В обществе, в дружеской компании за столом, он брал большой лист бумаги и все той же неизменной спичкой победоносно импровизировал, к общему восторгу, целый групповой портрет.
У меня сохранились два таких застолья с портретами П. Д. Эттингера, С. Н. Расторгуева, Н. В. Ильина, Б. И. Алексеева, Т. А. Мавриной и моим.
Нужно ли пояснять, что такой метод работы требовал непрестанной тренировки, подобной экзерсисам маэстро скрипки или рояля?
Милашевский работал много, неустанно, не зная каникул.
Я помню, как, живя в Новогирееве, он ежедневно летом ходил на кусковский пруд рисовать публику пляжей.
Это было в те простодушные времена, когда купальные костюмы были необязательны и пляжи сияли мифологической наготой золотого века.
Из кусковских прогулок составился целый цикл рисунков, исполненных пантеистической радости жизни.
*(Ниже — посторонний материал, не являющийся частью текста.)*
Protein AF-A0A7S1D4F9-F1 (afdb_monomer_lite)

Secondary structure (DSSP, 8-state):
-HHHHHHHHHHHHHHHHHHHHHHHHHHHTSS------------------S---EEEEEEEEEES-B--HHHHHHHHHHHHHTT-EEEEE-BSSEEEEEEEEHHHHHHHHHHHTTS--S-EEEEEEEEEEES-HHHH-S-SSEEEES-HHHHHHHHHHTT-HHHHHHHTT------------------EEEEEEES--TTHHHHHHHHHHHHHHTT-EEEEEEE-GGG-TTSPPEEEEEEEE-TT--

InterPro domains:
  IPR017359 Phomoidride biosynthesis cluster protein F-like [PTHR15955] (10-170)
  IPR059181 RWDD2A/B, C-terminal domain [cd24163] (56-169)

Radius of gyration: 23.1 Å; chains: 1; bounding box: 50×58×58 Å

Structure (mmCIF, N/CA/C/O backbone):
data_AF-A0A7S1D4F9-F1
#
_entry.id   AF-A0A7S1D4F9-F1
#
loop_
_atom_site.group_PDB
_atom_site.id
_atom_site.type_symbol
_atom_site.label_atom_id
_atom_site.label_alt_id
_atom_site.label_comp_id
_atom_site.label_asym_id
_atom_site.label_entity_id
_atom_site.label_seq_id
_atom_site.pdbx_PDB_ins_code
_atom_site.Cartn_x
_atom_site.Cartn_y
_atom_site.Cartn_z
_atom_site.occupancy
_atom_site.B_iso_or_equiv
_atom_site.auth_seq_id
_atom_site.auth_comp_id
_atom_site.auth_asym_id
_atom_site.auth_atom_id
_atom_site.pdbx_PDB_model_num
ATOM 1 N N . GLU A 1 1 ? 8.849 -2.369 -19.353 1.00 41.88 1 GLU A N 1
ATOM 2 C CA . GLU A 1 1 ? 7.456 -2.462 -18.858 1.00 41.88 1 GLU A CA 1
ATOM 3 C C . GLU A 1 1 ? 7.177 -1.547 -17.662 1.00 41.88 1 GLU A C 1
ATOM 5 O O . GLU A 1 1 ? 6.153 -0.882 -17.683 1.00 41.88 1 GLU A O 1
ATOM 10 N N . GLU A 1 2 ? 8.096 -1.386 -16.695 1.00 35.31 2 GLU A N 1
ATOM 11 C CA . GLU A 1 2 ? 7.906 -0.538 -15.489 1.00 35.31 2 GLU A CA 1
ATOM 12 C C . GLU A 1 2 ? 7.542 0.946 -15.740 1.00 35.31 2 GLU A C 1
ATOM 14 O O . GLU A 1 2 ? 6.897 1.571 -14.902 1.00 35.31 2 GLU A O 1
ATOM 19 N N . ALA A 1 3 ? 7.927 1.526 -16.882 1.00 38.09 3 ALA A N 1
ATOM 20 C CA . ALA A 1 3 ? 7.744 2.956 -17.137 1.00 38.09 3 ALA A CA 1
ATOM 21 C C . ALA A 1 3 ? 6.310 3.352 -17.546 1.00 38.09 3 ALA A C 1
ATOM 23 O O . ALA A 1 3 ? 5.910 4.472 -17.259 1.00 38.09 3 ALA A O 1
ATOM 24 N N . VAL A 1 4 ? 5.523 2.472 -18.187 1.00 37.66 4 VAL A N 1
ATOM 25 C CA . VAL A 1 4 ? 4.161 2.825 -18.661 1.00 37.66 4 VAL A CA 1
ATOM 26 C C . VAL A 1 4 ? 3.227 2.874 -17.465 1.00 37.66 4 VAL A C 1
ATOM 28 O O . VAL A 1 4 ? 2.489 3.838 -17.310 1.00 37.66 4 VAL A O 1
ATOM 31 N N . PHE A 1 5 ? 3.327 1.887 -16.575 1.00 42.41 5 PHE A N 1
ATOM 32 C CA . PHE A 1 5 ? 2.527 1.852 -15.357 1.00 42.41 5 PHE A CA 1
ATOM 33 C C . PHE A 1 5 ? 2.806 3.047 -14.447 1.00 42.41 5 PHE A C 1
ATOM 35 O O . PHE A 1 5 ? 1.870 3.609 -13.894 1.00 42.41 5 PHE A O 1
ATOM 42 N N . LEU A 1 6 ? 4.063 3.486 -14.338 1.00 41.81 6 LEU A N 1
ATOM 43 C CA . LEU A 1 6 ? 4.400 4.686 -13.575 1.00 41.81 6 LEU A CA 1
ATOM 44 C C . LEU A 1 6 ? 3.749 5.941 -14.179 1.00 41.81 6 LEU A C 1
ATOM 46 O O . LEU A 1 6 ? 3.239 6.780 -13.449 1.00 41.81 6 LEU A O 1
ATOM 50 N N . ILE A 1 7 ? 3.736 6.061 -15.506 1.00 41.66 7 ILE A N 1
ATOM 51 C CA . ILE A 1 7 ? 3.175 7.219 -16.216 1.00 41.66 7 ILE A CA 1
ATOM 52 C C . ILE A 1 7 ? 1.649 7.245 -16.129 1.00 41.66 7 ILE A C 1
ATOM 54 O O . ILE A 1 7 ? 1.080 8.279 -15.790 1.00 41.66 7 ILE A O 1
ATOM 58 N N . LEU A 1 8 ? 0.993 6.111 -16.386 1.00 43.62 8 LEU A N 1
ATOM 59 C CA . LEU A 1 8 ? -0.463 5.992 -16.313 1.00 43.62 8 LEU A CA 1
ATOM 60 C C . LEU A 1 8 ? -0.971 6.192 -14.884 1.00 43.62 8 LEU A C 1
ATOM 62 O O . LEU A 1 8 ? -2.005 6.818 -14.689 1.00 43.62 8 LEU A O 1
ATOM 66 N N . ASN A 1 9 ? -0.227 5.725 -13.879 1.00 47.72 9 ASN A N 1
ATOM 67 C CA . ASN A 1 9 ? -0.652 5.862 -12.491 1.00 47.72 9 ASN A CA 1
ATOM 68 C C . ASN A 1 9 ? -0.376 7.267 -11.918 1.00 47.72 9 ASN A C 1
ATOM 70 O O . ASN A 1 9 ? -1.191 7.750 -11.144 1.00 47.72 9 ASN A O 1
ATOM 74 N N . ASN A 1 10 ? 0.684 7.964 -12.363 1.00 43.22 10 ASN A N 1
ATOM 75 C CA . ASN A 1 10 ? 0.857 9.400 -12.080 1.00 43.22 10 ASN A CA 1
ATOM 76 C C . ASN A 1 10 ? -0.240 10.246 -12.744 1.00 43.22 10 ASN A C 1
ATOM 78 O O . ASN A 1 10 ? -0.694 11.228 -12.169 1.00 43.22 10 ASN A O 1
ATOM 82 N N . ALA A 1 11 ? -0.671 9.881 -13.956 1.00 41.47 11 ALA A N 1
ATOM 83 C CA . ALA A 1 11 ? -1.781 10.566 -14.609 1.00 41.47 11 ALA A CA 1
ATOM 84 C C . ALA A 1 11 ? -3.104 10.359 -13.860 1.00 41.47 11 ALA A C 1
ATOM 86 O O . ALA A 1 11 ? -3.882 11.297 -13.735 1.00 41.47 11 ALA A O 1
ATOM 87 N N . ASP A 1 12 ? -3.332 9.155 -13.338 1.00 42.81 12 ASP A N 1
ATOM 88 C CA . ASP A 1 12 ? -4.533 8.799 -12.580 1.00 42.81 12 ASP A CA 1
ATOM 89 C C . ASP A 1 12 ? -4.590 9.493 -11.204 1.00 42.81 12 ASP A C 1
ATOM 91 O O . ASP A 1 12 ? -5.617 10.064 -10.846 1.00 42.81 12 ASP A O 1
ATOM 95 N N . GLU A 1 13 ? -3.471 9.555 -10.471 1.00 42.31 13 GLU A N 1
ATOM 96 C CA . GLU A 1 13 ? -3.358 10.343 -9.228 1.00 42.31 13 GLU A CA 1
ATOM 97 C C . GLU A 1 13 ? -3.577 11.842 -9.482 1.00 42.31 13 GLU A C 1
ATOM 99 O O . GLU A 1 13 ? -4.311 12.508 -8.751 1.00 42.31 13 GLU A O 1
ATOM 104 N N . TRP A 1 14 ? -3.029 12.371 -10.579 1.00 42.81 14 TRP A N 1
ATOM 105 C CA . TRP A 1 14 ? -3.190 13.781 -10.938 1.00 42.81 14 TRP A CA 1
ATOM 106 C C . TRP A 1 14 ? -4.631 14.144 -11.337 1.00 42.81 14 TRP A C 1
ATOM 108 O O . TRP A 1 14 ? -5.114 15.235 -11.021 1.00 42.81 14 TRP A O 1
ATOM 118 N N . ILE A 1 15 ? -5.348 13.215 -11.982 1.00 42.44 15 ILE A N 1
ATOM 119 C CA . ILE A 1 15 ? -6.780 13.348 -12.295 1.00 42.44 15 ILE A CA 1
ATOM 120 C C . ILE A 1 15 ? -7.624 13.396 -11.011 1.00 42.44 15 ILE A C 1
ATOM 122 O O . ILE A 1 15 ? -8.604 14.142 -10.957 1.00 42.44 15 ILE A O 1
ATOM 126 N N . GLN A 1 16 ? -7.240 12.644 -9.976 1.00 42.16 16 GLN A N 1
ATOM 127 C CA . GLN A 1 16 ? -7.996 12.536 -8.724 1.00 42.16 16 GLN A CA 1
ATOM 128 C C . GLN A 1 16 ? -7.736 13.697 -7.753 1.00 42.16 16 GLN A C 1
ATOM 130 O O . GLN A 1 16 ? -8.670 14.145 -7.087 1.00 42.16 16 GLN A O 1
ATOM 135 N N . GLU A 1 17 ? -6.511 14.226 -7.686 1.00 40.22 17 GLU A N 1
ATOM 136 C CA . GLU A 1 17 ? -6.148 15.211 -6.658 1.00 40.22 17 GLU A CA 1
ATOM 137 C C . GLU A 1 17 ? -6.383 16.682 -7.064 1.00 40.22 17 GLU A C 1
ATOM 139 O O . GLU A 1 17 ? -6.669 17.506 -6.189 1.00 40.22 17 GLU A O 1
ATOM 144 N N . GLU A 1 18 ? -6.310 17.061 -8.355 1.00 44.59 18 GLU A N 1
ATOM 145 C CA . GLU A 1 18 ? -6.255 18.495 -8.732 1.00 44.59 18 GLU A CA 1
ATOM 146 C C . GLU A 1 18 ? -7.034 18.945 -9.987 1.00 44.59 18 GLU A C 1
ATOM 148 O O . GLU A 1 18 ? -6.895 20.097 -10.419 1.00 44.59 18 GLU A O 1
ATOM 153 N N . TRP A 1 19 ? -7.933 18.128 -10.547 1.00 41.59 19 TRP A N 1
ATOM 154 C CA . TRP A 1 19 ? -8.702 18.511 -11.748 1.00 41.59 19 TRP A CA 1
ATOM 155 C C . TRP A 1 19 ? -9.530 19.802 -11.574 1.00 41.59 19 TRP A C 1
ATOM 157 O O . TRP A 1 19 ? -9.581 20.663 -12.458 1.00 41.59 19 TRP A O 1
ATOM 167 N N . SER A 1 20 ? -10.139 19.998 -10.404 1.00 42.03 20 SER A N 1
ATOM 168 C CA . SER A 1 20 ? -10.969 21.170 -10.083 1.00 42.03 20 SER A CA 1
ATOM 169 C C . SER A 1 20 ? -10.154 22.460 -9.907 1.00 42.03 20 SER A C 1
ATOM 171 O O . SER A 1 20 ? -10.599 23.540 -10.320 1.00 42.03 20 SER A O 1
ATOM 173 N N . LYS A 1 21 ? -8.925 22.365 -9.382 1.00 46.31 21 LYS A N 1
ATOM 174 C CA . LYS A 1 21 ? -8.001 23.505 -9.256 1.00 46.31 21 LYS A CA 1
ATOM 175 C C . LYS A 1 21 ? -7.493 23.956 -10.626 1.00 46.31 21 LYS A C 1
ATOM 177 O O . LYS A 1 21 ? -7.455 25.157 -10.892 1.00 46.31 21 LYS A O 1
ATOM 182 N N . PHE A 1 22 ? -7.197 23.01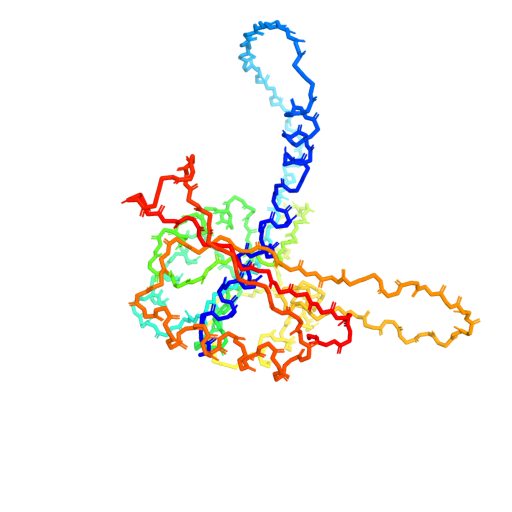5 -11.528 1.00 39.53 22 PHE A N 1
ATOM 183 C CA . PHE A 1 22 ? -6.759 23.333 -12.889 1.00 39.53 22 PHE A CA 1
ATOM 184 C C . PHE A 1 22 ? -7.894 23.893 -13.757 1.00 39.53 22 PHE A C 1
ATOM 186 O O . PHE A 1 22 ? -7.674 24.862 -14.478 1.00 39.53 22 PHE A O 1
ATOM 193 N N . ARG A 1 23 ? -9.133 23.388 -13.627 1.00 37.69 23 ARG A N 1
ATOM 194 C CA . ARG A 1 23 ? -10.314 23.980 -14.293 1.00 37.69 23 ARG A CA 1
ATOM 195 C C . ARG A 1 23 ? -10.502 25.446 -13.910 1.00 37.69 23 ARG A C 1
ATOM 197 O O . ARG A 1 23 ? -10.751 26.282 -14.774 1.00 37.69 23 ARG A O 1
ATOM 204 N N . THR A 1 24 ? -10.304 25.754 -12.630 1.00 41.56 24 THR A N 1
ATOM 205 C CA . THR A 1 24 ? -10.354 27.125 -12.109 1.00 41.56 24 THR A CA 1
ATOM 206 C C . THR A 1 24 ? -9.171 27.953 -12.620 1.00 41.56 24 THR A C 1
ATOM 208 O O . THR A 1 24 ? -9.360 29.103 -13.003 1.00 41.56 24 THR A O 1
ATOM 211 N N . HIS A 1 25 ? -7.967 27.377 -12.720 1.00 40.22 25 HIS A N 1
ATOM 212 C CA . HIS A 1 25 ? -6.769 28.041 -13.259 1.00 40.22 25 HIS A CA 1
ATOM 213 C C . HIS A 1 25 ? -6.853 28.303 -14.777 1.00 40.22 25 HIS A C 1
ATOM 215 O O . HIS A 1 25 ? -6.357 29.315 -15.270 1.00 40.22 25 HIS A O 1
ATOM 221 N N . PHE A 1 26 ? -7.532 27.434 -15.529 1.00 35.06 26 PHE A N 1
ATOM 222 C CA . PHE A 1 26 ? -7.730 27.565 -16.975 1.00 35.06 26 PHE A CA 1
ATOM 223 C C . PHE A 1 26 ? -8.905 28.497 -17.318 1.00 35.06 26 PHE A C 1
ATOM 225 O O . PHE A 1 26 ? -8.810 29.304 -18.239 1.00 35.06 26 PHE A O 1
ATOM 232 N N . GLN A 1 27 ? -9.985 28.477 -16.525 1.00 39.09 27 GLN A N 1
ATOM 233 C CA . GLN A 1 27 ? -11.067 29.466 -16.631 1.00 39.09 27 GLN A CA 1
ATOM 234 C C . GLN A 1 27 ? -10.616 30.872 -16.198 1.00 39.09 27 GLN A C 1
ATOM 236 O O . GLN A 1 27 ? -11.041 31.856 -16.798 1.00 39.09 27 GLN A O 1
ATOM 241 N N . SER A 1 28 ? -9.712 30.983 -15.217 1.00 41.25 28 SER A N 1
ATOM 242 C CA . SER A 1 28 ? -9.170 32.273 -14.749 1.00 41.25 28 SER A CA 1
ATOM 243 C C . SER A 1 28 ? -7.995 32.813 -15.574 1.00 41.25 28 SER A C 1
ATOM 245 O O . SER A 1 28 ? -7.684 33.997 -15.477 1.00 41.25 28 SER A O 1
ATOM 247 N N . SER A 1 29 ? -7.370 32.005 -16.438 1.00 36.50 29 SER A N 1
ATOM 248 C CA . SER A 1 29 ? -6.327 32.476 -17.365 1.00 36.50 29 SER A CA 1
ATOM 249 C C . SER A 1 29 ? -6.870 33.023 -18.692 1.00 36.50 29 SER A C 1
ATOM 251 O O . SER A 1 29 ? -6.088 33.560 -19.476 1.00 36.50 29 SER A O 1
ATOM 253 N N . SER A 1 30 ? -8.194 32.989 -18.916 1.00 36.16 30 SER A N 1
ATOM 254 C CA . SER A 1 30 ? -8.828 33.589 -20.102 1.00 36.16 30 SER A CA 1
ATOM 255 C C . SER A 1 30 ? -9.520 34.944 -19.877 1.00 36.16 30 SER A C 1
ATOM 257 O O . SER A 1 30 ? -9.891 35.569 -20.864 1.00 36.16 30 SER A O 1
ATOM 259 N N . PHE A 1 31 ? -9.651 35.466 -18.652 1.00 29.09 31 PHE A N 1
ATOM 260 C CA . PHE A 1 31 ? -10.121 36.842 -18.411 1.00 29.09 31 PHE A CA 1
ATOM 261 C C . PHE A 1 31 ? -9.483 37.402 -17.130 1.00 29.09 31 PHE A C 1
ATOM 263 O O . PHE A 1 31 ? -9.711 36.890 -16.038 1.00 29.09 31 PHE A O 1
ATOM 270 N N . LYS A 1 32 ? -8.660 38.452 -17.254 1.00 27.59 32 LYS A N 1
ATOM 271 C CA . LYS A 1 32 ? -8.115 39.201 -16.106 1.00 27.59 32 LYS A CA 1
ATOM 272 C C . LYS A 1 32 ? -9.133 40.242 -15.622 1.00 27.59 32 LYS A C 1
ATOM 274 O O . LYS A 1 32 ? -9.618 40.988 -16.465 1.00 27.59 32 LYS A O 1
ATOM 279 N N . ALA A 1 33 ? -9.332 40.370 -14.305 1.00 25.41 33 ALA A N 1
ATOM 280 C CA . ALA A 1 33 ? -9.056 41.597 -13.531 1.00 25.41 33 ALA A CA 1
ATOM 281 C C . ALA A 1 33 ? -9.568 41.532 -12.068 1.00 25.41 33 ALA A C 1
ATOM 283 O O . ALA A 1 33 ? -10.729 41.245 -11.813 1.00 25.41 33 ALA A O 1
ATOM 284 N N . ASP A 1 34 ? -8.646 41.901 -11.176 1.00 24.61 34 ASP A N 1
ATOM 285 C CA . ASP A 1 34 ? -8.765 42.668 -9.925 1.00 24.61 34 ASP A CA 1
ATOM 286 C C . ASP A 1 34 ? -9.141 42.119 -8.522 1.00 24.61 34 ASP A C 1
ATOM 288 O O . ASP A 1 34 ? -10.185 41.538 -8.261 1.00 24.61 34 ASP A O 1
ATOM 292 N N . GLU A 1 35 ? -8.203 42.480 -7.627 1.00 25.34 35 GLU A N 1
ATOM 293 C CA . GLU A 1 35 ? -8.222 42.872 -6.205 1.00 25.34 35 GLU A CA 1
ATOM 294 C C . GLU A 1 35 ? -8.583 41.931 -5.020 1.00 25.34 35 GLU A C 1
ATOM 296 O O . GLU A 1 35 ? -9.728 41.692 -4.669 1.00 25.34 35 GLU A O 1
ATOM 301 N N . LYS A 1 36 ? -7.504 41.600 -4.277 1.00 24.33 36 LYS A N 1
ATOM 302 C CA . LYS A 1 36 ? -7.195 41.889 -2.847 1.00 24.33 36 LYS A CA 1
ATOM 303 C C . LYS A 1 36 ? -8.042 41.335 -1.668 1.00 24.33 36 LYS A C 1
ATOM 305 O O . LYS A 1 36 ? -9.192 41.687 -1.465 1.00 24.33 36 LYS A O 1
ATOM 310 N N . LYS A 1 37 ? -7.245 40.808 -0.710 1.00 25.05 37 LYS A N 1
ATOM 311 C CA . LYS A 1 37 ? -7.160 41.098 0.754 1.00 25.05 37 LYS A CA 1
ATOM 312 C C . LYS A 1 37 ? -7.813 40.139 1.790 1.00 25.05 37 LYS A C 1
ATOM 314 O O . LYS A 1 37 ? -9.021 40.007 1.865 1.00 25.05 37 LYS A O 1
ATOM 319 N N . VAL A 1 38 ? -6.942 39.726 2.736 1.00 24.19 38 VAL A N 1
ATOM 320 C CA . VAL A 1 38 ? -7.057 39.827 4.225 1.00 24.19 38 VAL A CA 1
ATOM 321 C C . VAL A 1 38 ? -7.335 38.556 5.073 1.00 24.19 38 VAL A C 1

И каждая поездка, каждая перемена места запечатлена циклом работ, из которых в папках Милашевского скопилась грандиозная галерея рисунков и акварелей.
Эта сторона творчества Милашевского остается малоизвестной зрителю.
Милашевского знают, помнят и ценят как иллюстратора произведений классической и советской литературы, перечисление которых заняло бы длинный библиографический список.
Почему-то до сих пор никому не пришло в голову собрать эти великолепные, полные солнца и трепета жизни акварели в альбом и выпустить отдельным изданием — каким бы подарком это было и для старого художника, и для его друзей, и для всех людей, любящих искусство.